**Your objective**
Stop at the line containing "ATOM 13 O O": write out every line from the beginning of the entries up to and including it, minus the pictures.

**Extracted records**
※

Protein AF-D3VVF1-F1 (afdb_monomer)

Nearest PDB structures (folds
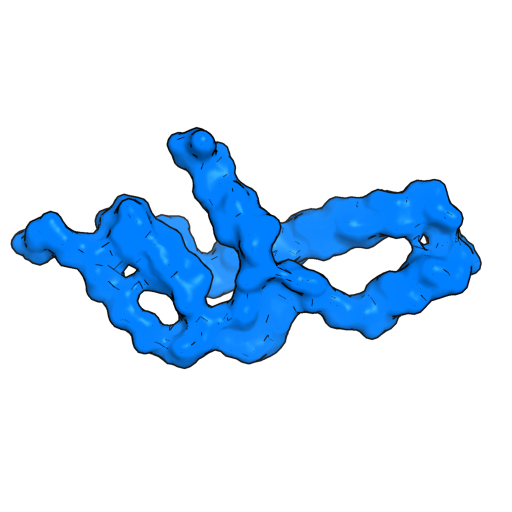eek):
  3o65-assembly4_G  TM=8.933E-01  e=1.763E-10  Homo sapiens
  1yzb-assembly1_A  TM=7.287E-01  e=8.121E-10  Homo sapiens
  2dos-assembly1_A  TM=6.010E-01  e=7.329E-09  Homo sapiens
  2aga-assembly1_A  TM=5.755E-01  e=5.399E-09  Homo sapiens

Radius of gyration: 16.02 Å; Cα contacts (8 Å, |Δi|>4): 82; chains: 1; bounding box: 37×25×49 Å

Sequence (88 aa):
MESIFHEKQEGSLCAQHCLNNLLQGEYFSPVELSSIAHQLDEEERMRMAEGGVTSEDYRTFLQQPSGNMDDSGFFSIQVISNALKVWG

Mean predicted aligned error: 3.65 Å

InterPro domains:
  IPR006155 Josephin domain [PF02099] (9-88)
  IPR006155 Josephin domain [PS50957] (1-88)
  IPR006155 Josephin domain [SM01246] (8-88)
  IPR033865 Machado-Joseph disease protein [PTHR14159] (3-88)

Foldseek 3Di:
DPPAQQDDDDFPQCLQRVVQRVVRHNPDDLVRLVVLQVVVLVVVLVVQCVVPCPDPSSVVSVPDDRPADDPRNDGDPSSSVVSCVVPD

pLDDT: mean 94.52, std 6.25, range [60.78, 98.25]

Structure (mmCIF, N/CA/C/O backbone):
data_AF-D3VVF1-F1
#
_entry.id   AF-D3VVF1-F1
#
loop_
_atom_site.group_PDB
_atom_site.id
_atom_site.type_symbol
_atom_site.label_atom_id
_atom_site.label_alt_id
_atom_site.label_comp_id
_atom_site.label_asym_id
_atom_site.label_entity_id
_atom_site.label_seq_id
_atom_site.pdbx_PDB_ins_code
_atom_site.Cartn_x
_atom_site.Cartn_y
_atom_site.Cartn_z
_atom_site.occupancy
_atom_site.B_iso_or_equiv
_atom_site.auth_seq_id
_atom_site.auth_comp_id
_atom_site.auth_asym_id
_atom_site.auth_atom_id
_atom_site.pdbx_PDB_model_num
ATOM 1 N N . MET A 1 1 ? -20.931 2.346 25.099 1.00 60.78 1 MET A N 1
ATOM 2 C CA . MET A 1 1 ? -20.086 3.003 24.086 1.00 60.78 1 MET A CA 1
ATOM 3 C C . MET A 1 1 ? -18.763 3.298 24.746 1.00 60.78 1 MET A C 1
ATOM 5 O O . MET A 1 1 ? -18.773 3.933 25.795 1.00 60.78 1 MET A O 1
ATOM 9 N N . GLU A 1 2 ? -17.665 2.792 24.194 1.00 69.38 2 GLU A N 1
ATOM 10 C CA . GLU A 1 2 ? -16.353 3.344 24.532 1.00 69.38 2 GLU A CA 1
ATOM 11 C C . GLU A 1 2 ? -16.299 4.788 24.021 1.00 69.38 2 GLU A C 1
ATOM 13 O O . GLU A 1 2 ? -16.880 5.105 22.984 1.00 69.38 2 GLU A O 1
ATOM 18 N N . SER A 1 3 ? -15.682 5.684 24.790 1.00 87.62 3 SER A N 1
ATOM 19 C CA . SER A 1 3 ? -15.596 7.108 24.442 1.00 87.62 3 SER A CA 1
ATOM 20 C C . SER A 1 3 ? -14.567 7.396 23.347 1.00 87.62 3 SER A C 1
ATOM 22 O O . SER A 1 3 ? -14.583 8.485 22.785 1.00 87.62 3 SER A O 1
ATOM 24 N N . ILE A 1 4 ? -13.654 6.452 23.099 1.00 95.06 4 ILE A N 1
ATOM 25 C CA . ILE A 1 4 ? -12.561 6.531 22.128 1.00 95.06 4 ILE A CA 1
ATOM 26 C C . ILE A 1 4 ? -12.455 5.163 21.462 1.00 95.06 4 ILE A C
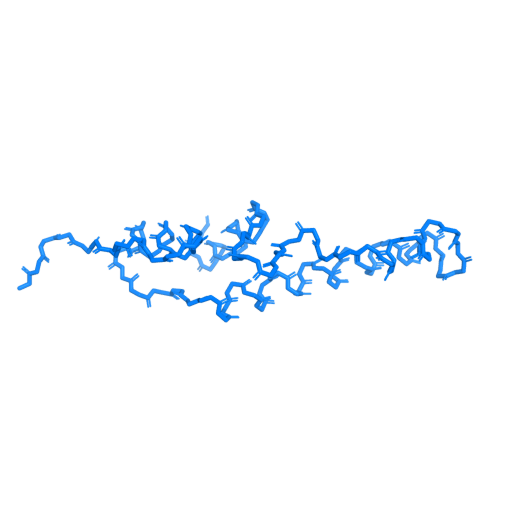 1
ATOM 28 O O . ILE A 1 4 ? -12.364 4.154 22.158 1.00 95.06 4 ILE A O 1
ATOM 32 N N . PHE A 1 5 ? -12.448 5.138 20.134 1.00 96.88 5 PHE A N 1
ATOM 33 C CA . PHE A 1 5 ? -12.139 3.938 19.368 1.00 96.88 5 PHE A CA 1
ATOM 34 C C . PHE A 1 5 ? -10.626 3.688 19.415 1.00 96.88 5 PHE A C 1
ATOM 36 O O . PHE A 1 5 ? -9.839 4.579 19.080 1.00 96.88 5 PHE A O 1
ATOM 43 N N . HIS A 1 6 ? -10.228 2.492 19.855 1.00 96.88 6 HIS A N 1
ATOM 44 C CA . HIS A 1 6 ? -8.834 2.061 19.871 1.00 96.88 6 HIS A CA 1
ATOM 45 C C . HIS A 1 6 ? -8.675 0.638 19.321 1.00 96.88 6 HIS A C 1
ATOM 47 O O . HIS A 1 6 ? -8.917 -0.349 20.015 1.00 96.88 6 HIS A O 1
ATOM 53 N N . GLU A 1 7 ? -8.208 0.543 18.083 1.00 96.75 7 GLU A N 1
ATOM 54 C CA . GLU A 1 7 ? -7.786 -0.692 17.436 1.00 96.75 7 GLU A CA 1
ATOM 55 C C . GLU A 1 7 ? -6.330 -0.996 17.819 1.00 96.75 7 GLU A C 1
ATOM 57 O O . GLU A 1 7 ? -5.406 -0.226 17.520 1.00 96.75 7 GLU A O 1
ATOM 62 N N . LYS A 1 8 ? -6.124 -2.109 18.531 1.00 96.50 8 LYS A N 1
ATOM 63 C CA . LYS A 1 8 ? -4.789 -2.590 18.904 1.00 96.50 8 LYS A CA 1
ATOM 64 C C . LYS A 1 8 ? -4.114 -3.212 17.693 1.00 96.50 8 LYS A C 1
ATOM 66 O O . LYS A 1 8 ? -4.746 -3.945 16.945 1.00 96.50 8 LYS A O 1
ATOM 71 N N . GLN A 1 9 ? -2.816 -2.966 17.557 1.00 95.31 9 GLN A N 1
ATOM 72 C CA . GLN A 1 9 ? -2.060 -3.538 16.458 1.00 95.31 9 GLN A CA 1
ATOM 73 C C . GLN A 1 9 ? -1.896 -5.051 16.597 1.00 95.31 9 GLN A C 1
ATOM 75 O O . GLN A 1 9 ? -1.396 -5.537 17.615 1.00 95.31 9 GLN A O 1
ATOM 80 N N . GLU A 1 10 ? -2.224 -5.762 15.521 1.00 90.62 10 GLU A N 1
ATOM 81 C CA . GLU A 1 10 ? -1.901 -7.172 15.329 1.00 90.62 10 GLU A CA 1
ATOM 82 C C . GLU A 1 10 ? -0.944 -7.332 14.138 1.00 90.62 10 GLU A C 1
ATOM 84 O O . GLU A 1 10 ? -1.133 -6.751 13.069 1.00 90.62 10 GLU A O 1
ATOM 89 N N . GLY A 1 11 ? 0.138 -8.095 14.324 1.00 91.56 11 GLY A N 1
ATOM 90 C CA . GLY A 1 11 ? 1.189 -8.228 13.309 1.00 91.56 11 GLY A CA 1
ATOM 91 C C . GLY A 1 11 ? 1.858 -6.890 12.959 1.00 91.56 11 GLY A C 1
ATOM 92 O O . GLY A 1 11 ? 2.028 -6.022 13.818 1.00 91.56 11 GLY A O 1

※

**Answer space**
Protein AF-D3VVF1-F1 (afdb_monomer)

Nearest PDB structures (folds
eek):
  3o65-assembly4_G  TM=8.933E-01  e=1.763E-10  Homo sapiens
  1yzb-assembly1_A  TM=7.287E-01  e=8.121E-10  Homo sapiens
  2dos-assembly1_A  TM=6.010E-01  e=7.329E-09  Homo sapiens
  2aga-assembly1_A  TM=5.755E-01  e=5.399E-09  Homo sapiens

Radius of gyration: 16.02 Å; Cα contacts (8 Å, |Δi|>4): 82; chains: 1; bounding box: 37×25×49 Å

Sequence (88 aa):
MESIFHEKQEGSLCAQHCLNNLLQGEYFSPVELSSIAHQLDEEERMRMAEGGVTSEDYRTFLQQPSGNMDDSGFFSIQVISNALKVWG

Mean predicted aligned error: 3.65 Å

InterPro domains:
  IPR006155 Josephin domain [PF02099] (9-88)
  IPR006155 Josephin domain [PS50957] (1-88)
  IPR006155 Josephin domain [SM01246] (8-88)
  IPR033865 Machado-Joseph disease protein [PTHR14159] (3-88)

Foldseek 3Di:
DPPAQQDDDDFPQCLQRVVQRVVRHNPDDLVRLVVLQVVVLVVVLVVQCVVPCPDPSSVVSVPDDRPADDPRNDGDPSSSVVSCVVPD

pLDDT: mean 94.52, std 6.25, range [60.78, 98.25]

Structure (mmCIF, N/CA/C/O backbone):
data_AF-D3VVF1-F1
#
_entry.id   AF-D3VVF1-F1
#
loop_
_atom_site.group_PDB
_atom_site.id
_atom_site.type_symbol
_atom_site.label_atom_id
_atom_site.label_alt_id
_atom_site.label_comp_id
_atom_site.label_asym_id
_atom_site.label_entity_id
_atom_site.label_seq_id
_atom_site.pdbx_PDB_ins_code
_atom_site.Cartn_x
_atom_site.Cartn_y
_atom_site.Cartn_z
_atom_site.occupancy
_atom_site.B_iso_or_equiv
_atom_site.auth_seq_id
_atom_site.auth_comp_id
_atom_site.auth_asym_id
_atom_site.auth_atom_id
_atom_site.pdbx_PDB_model_num
ATOM 1 N N . MET A 1 1 ? -20.931 2.346 25.099 1.00 60.78 1 MET A N 1
ATOM 2 C CA . MET A 1 1 ? -20.086 3.003 24.086 1.00 60.78 1 MET A CA 1
ATOM 3 C C . MET A 1 1 ? -18.763 3.298 24.746 1.00 60.78 1 MET A C 1
ATOM 5 O O . MET A 1 1 ? -18.773 3.933 25.795 1.00 60.78 1 MET A O 1
ATOM 9 N N . GLU A 1 2 ? -17.665 2.792 24.194 1.00 69.38 2 GLU A N 1
ATOM 10 C CA . GLU A 1 2 ? -16.353 3.344 24.532 1.00 69.38 2 GLU A CA 1
ATOM 11 C C . GLU A 1 2 ? -16.299 4.788 24.021 1.00 69.38 2 GLU A C 1
ATOM 13 O O . GLU A 1 2 ? -16.880 5.105 22.984 1.00 69.38 2 GLU A O 1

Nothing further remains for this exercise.